# Ucd



## CaptHarry (Oct 13, 2007)

Under the Cover of Darkness (UCD)
Switched it up at the end of last week before the weekend blow, Yep, I still got them UCD skillz.
It was rough and cold, but found we found what we were looking for. Missed hook set on 1, broke off 2, landed 1. ....and my dad suffered through the wet cold with me, thanks dad :notworthy:
Funny thing, was it was my old faithful striper fly from VA, that I ended up throwing and getting the best reactions. Basically a farrar blend clouser. 
L8, Harry


----------



## BlaineAtk (Jun 8, 2010)

Wirelessly posted

Nice fish!


----------



## FlyLipps (Oct 3, 2007)

You are a sly one you Prince of Darkness!! Haven't seen the Dark Passenger look in a while Captain, looks good on you with that big gold one in your grasp.
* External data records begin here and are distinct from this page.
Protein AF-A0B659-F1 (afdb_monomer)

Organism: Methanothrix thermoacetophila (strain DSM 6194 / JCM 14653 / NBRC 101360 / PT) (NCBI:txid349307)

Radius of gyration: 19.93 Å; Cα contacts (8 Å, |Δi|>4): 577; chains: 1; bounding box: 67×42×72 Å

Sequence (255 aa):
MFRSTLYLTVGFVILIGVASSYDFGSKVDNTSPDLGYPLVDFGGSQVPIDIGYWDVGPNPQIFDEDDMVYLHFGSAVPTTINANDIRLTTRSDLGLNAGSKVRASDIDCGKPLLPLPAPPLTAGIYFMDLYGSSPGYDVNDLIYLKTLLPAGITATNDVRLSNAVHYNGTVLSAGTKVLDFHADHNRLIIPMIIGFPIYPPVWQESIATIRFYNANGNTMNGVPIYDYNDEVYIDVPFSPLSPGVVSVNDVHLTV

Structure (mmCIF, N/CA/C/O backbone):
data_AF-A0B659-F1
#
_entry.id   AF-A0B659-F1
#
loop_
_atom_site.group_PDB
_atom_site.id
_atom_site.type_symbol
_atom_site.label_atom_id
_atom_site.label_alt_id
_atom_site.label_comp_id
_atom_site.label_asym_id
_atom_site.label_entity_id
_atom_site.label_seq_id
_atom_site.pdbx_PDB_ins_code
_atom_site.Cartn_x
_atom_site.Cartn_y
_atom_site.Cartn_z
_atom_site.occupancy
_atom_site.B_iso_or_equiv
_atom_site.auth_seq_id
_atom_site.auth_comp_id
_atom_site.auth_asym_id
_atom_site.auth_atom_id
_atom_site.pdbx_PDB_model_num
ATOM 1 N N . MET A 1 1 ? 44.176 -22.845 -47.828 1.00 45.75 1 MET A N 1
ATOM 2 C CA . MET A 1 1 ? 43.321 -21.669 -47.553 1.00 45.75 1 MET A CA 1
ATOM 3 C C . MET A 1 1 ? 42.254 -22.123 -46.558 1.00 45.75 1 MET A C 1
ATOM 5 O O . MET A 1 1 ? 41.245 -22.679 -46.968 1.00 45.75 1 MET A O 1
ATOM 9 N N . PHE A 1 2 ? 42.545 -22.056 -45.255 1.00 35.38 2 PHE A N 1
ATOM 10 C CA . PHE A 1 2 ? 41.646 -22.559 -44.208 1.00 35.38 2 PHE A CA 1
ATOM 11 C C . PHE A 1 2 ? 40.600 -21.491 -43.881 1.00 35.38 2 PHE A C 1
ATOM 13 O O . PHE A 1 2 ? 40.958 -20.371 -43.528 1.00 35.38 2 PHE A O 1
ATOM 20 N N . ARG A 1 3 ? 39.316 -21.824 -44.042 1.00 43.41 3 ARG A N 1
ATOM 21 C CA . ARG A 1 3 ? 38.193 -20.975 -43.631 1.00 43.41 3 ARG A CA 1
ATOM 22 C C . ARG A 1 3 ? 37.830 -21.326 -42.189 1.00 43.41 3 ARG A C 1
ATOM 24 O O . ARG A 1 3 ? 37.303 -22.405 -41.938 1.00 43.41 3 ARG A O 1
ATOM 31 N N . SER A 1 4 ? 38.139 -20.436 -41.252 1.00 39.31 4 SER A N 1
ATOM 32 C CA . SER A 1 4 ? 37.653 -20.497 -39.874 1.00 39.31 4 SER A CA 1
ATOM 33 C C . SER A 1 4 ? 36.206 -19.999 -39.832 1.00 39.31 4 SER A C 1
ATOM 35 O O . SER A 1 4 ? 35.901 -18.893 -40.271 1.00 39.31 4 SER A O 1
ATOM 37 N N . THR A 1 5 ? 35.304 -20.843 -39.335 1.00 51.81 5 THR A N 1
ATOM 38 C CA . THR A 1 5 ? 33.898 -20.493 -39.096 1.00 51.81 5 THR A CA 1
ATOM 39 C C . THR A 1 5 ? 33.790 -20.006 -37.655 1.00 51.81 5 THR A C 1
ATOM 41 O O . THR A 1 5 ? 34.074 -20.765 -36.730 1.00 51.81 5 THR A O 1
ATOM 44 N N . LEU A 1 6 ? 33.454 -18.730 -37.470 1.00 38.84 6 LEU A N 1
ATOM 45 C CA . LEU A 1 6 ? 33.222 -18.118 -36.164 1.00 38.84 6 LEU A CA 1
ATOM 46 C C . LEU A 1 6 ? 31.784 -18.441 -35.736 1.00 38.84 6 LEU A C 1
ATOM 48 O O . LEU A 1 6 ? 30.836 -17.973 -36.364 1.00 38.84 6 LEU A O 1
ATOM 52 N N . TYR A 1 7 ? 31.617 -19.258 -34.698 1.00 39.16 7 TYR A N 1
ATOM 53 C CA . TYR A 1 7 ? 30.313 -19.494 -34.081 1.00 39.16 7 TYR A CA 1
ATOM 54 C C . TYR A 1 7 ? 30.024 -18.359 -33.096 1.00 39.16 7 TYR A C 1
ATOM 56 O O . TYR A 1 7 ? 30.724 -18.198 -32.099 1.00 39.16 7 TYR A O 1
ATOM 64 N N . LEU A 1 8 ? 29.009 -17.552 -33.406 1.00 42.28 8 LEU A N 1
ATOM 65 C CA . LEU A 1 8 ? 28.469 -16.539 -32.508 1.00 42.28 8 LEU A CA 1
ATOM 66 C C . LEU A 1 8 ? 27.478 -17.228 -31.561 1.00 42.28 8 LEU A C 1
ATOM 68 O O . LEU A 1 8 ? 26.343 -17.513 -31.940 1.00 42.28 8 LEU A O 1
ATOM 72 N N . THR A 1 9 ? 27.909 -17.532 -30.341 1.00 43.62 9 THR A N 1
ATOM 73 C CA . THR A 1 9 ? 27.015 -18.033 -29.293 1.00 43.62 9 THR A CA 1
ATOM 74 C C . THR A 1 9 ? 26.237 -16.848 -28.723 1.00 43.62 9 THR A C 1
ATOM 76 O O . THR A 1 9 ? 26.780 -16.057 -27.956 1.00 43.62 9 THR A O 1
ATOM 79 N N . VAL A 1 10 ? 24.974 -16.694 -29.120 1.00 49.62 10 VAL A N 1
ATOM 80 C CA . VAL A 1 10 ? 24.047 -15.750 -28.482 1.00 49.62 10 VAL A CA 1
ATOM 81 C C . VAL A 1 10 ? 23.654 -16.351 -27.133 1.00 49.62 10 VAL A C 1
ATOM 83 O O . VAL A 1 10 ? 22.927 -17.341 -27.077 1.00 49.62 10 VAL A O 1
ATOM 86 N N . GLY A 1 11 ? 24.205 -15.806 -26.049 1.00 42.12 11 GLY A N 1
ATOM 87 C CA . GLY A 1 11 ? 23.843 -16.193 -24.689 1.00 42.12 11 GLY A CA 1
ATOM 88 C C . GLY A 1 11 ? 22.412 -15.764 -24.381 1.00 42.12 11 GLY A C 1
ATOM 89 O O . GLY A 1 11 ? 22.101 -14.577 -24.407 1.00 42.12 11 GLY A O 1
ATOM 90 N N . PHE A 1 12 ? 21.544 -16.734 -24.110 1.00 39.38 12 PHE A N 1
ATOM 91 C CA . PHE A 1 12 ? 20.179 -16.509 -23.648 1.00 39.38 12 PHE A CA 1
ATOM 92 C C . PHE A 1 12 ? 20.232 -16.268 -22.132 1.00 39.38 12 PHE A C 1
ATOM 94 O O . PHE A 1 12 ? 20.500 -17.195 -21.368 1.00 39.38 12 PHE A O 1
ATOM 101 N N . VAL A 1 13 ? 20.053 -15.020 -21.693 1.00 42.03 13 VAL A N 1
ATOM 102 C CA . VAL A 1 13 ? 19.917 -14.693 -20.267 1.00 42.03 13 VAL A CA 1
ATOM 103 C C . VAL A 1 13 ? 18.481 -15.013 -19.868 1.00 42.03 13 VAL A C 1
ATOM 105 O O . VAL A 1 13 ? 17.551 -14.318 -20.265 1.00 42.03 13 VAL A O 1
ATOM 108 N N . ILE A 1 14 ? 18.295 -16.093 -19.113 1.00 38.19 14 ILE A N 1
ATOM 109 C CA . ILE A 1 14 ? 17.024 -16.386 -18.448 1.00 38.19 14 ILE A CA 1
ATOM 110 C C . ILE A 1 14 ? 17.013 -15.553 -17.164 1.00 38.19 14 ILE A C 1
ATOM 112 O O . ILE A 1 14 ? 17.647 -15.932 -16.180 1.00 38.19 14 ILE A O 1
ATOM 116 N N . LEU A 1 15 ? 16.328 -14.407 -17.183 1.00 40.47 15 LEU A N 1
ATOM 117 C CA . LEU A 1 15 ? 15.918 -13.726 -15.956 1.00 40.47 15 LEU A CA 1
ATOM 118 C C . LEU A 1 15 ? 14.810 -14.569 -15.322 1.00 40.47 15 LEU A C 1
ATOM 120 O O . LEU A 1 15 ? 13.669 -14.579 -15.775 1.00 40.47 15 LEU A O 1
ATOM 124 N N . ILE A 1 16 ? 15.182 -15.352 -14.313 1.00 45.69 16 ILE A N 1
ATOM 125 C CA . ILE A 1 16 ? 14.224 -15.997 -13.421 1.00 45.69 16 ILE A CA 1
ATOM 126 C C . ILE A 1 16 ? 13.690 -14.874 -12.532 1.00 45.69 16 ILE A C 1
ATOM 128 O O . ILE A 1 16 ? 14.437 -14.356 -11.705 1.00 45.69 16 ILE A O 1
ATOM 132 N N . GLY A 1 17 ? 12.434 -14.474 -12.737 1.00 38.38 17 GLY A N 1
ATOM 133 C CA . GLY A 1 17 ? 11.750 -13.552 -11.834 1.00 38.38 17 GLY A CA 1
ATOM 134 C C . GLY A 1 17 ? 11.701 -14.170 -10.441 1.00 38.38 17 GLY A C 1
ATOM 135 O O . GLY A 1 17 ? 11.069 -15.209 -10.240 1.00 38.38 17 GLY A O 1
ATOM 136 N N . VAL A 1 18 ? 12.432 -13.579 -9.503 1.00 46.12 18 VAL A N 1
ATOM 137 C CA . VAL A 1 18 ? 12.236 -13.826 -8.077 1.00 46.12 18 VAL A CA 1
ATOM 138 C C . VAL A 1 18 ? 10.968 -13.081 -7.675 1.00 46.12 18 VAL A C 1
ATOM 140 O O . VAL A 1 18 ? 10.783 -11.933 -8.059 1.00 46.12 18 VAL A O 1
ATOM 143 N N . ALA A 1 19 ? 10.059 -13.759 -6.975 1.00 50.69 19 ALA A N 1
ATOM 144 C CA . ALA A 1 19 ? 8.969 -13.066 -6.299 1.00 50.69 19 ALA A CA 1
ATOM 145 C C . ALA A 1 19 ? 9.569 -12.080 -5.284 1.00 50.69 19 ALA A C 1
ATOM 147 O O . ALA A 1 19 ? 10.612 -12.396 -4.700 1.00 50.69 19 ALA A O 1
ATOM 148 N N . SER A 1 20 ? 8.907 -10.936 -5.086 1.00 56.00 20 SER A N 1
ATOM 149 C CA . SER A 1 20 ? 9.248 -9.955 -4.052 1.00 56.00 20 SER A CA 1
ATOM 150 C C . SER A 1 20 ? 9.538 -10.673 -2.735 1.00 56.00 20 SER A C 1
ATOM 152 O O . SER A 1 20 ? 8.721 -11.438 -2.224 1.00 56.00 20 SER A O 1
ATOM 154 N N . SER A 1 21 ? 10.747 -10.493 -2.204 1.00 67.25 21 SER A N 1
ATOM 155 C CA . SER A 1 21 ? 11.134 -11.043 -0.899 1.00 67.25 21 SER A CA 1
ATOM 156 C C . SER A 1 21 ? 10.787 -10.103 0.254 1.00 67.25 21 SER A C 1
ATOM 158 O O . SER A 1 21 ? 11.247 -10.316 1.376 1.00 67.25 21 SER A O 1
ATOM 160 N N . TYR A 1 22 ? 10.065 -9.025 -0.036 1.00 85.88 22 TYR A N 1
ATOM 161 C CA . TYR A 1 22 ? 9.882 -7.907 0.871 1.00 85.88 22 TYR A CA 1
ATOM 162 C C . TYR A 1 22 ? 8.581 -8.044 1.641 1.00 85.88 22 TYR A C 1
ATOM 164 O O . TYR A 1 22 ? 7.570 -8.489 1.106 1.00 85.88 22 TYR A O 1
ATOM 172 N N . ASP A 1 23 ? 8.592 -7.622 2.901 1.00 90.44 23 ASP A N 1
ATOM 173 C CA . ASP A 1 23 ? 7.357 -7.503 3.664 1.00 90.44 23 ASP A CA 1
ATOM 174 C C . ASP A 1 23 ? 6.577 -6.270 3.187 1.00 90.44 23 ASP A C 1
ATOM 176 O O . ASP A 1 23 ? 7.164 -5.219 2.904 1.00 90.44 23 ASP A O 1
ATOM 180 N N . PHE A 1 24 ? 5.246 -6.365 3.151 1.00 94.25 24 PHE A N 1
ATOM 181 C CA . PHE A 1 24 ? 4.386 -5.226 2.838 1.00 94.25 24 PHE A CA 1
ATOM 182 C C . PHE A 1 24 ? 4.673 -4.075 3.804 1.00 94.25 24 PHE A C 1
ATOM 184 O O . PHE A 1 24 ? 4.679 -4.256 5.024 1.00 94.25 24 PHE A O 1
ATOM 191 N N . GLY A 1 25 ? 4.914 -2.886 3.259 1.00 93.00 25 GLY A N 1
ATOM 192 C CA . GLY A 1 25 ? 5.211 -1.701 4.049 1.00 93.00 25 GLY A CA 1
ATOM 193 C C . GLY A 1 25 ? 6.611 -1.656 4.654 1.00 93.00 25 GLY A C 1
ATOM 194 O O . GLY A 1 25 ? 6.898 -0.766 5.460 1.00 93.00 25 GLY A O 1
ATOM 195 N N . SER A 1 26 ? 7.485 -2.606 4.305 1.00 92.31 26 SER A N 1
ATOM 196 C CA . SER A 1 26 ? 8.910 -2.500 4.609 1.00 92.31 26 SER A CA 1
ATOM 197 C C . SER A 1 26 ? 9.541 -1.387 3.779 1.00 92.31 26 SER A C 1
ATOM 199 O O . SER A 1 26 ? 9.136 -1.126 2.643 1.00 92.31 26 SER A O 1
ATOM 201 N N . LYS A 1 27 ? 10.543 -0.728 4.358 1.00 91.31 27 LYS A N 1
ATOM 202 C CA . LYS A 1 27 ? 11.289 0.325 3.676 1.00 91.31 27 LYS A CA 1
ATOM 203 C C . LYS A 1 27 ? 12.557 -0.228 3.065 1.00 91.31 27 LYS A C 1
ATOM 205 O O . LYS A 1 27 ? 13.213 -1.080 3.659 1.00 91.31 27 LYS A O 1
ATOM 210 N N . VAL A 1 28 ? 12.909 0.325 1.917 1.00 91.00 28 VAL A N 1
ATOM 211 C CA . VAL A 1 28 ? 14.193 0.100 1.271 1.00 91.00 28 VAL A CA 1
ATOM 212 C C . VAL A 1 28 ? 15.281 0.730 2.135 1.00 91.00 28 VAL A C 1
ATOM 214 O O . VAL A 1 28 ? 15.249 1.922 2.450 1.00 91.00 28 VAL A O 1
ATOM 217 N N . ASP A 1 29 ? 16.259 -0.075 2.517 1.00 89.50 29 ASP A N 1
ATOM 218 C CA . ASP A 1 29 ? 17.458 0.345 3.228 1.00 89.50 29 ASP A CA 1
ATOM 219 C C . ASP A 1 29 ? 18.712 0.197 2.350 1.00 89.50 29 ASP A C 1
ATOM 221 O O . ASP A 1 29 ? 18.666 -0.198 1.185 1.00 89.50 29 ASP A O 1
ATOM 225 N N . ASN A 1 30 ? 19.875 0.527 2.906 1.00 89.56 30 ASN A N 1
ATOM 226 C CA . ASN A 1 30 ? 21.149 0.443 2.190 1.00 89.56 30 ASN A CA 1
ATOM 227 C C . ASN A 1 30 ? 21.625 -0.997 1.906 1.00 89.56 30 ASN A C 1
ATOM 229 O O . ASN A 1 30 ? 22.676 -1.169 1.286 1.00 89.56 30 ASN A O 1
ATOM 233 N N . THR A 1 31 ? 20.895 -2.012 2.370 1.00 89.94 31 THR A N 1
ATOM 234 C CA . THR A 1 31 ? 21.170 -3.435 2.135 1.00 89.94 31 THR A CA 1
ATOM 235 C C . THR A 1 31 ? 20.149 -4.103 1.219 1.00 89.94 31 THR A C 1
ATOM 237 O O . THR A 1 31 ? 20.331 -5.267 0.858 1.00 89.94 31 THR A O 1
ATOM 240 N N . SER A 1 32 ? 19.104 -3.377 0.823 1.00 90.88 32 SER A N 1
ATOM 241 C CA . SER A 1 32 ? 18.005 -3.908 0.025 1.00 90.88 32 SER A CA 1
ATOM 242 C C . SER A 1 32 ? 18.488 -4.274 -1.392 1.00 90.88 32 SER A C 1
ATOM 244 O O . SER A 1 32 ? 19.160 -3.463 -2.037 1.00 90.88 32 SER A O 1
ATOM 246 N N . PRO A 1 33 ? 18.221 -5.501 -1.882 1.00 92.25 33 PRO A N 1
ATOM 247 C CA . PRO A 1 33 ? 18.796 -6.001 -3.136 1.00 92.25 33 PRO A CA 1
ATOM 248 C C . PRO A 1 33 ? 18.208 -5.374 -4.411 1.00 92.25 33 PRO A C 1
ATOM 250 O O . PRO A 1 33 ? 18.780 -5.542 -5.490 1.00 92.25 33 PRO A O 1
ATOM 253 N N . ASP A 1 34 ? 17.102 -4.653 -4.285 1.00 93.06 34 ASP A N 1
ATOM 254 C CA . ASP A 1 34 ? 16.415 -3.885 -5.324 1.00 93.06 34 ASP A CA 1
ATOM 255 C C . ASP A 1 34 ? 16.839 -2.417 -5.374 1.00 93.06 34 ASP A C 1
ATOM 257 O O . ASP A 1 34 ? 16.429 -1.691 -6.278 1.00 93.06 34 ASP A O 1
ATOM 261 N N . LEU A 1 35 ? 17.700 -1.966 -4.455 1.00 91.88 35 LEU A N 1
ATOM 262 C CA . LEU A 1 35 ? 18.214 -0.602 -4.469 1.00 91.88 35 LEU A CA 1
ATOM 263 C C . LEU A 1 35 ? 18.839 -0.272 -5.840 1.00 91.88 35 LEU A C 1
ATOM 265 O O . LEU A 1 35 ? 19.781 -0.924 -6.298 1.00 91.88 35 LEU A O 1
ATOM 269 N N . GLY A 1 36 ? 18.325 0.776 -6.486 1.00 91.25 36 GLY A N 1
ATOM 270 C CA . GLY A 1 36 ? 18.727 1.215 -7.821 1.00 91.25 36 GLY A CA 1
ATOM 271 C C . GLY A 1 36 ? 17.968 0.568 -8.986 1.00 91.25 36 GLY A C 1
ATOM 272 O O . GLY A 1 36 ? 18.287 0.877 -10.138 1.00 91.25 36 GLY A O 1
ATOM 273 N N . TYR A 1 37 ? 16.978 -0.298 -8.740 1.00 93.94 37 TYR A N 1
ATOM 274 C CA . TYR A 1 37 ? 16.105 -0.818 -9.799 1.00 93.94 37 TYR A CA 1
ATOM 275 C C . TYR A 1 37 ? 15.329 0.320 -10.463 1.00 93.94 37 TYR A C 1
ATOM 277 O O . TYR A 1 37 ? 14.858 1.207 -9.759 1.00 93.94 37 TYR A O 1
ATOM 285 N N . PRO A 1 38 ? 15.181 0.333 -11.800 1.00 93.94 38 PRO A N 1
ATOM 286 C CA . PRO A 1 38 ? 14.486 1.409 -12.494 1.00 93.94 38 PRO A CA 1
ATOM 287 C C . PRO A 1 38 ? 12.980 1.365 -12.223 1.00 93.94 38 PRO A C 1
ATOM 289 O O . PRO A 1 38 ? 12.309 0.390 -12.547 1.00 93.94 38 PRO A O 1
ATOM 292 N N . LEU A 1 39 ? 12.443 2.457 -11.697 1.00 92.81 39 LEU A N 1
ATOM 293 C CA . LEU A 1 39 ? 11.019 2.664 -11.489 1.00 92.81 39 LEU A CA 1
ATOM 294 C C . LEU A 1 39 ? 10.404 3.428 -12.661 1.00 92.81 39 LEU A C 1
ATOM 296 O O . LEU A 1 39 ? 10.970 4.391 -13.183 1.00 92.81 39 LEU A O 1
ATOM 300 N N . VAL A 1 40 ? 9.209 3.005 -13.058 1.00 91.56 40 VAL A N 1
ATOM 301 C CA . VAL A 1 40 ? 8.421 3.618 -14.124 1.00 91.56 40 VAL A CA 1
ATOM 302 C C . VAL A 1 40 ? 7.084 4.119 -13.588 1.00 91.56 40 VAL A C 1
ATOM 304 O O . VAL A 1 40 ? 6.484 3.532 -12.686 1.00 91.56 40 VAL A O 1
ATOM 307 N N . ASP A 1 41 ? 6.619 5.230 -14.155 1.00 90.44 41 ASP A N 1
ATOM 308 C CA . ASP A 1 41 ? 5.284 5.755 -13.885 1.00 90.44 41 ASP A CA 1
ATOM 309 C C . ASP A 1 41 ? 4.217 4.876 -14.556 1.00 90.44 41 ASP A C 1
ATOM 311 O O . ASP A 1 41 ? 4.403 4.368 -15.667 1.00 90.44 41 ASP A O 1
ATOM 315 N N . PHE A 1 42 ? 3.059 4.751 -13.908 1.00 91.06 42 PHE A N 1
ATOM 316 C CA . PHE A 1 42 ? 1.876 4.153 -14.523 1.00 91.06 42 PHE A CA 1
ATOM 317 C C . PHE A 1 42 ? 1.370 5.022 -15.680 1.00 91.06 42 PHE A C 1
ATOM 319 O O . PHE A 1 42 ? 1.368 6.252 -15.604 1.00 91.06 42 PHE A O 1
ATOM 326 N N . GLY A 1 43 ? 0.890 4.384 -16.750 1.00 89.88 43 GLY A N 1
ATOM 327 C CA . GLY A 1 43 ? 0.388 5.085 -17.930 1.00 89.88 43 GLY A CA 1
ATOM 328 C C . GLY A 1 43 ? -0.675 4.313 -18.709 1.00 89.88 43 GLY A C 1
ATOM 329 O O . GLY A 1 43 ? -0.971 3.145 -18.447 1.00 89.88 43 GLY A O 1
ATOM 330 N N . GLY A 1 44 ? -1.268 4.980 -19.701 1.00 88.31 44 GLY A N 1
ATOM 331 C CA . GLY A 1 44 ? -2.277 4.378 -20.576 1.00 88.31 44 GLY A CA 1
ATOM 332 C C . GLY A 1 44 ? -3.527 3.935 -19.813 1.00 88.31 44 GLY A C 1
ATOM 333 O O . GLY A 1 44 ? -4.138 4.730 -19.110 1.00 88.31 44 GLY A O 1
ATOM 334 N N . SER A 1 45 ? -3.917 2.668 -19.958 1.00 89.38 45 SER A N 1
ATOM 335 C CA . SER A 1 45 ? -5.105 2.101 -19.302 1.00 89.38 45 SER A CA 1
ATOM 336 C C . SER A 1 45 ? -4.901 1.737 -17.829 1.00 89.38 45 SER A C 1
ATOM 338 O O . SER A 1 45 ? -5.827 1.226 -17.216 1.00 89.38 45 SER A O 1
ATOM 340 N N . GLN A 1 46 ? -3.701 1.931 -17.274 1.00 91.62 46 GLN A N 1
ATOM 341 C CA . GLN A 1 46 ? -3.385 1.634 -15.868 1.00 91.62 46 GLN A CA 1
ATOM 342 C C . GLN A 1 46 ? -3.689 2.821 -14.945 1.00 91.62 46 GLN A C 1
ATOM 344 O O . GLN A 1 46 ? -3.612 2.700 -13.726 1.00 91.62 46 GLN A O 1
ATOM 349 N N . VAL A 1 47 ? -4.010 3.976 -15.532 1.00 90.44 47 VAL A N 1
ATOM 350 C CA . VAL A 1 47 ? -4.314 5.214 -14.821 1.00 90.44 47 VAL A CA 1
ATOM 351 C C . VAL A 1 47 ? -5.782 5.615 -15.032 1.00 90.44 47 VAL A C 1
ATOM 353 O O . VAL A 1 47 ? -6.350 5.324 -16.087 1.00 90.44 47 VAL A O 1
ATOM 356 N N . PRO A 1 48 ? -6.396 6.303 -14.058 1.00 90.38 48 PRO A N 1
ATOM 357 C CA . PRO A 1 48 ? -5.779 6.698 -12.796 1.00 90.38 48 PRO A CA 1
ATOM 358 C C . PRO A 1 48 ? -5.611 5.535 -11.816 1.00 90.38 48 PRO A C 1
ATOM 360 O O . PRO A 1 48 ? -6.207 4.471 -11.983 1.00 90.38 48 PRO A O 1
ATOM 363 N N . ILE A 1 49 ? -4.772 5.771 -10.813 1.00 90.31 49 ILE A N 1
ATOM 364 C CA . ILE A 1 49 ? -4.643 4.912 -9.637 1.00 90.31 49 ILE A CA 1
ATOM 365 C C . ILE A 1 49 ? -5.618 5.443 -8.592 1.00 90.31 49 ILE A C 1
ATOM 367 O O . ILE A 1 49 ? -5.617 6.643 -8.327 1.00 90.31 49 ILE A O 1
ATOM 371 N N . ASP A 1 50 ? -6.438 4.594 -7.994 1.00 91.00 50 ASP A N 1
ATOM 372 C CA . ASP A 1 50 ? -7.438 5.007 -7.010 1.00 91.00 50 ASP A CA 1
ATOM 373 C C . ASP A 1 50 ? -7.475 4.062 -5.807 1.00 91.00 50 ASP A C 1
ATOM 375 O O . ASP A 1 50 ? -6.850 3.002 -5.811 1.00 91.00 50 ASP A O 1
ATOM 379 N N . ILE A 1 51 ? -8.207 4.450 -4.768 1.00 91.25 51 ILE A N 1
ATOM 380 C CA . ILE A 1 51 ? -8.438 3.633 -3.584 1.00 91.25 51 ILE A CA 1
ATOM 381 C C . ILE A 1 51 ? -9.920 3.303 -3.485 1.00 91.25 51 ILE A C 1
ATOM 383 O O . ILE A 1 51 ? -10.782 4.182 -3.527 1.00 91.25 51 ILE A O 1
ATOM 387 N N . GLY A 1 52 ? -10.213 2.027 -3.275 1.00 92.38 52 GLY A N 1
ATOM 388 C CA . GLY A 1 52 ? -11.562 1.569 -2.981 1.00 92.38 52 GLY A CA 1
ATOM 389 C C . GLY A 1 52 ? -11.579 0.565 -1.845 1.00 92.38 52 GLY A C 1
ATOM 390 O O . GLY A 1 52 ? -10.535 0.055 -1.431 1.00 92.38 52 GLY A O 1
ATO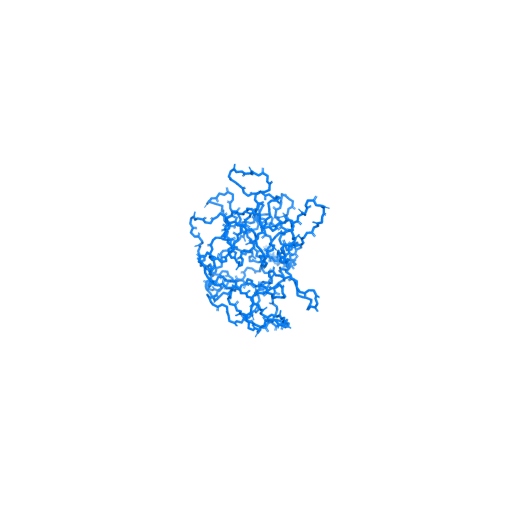M 391 N N . TYR A 1 53 ? -12.775 0.269 -1.352 1.00 95.00 53 TYR A N 1
ATOM 392 C CA . TYR A 1 53 ? -12.989 -0.781 -0.372 1.00 95.00 53 TYR A CA 1
ATOM 393 C C . TYR A 1 53 ? -14.054 -1.779 -0.819 1.00 95.00 53 TYR A C 1
ATOM 395 O O . TYR A 1 53 ? -15.048 -1.430 -1.459 1.00 95.00 53 TYR A O 1
ATOM 403 N N . TRP A 1 54 ? -13.817 -3.044 -0.509 1.00 96.50 54 TRP A N 1
ATOM 404 C CA . TRP A 1 54 ? -14.814 -4.090 -0.592 1.00 96.50 54 TRP A CA 1
ATOM 405 C C . TRP A 1 54 ? -15.533 -4.149 0.747 1.00 96.50 54 TRP A C 1
ATOM 407 O O . TRP A 1 54 ? -14.933 -4.521 1.755 1.00 96.50 54 TRP A O 1
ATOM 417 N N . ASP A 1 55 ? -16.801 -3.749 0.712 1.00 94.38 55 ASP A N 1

Nice job I'll get particulars next time we talk


----------



## tat (Oct 8, 2007)

Sneaky:thumbup:


----------



## DAWGONIT (Jan 16, 2009)

Pretty work for sure.
Thanks for sharing from the 'dark side.'
catch 'em up.


----------



## wtbfishin (Dec 2, 2011)

Way to be Captain!!:thumbsup:


----------



## CaptHarry (Oct 13, 2007)

Thanks!! As soon as this wind lets up, hopefully there will be much more soon:thumbsup:
L8, Harry


----------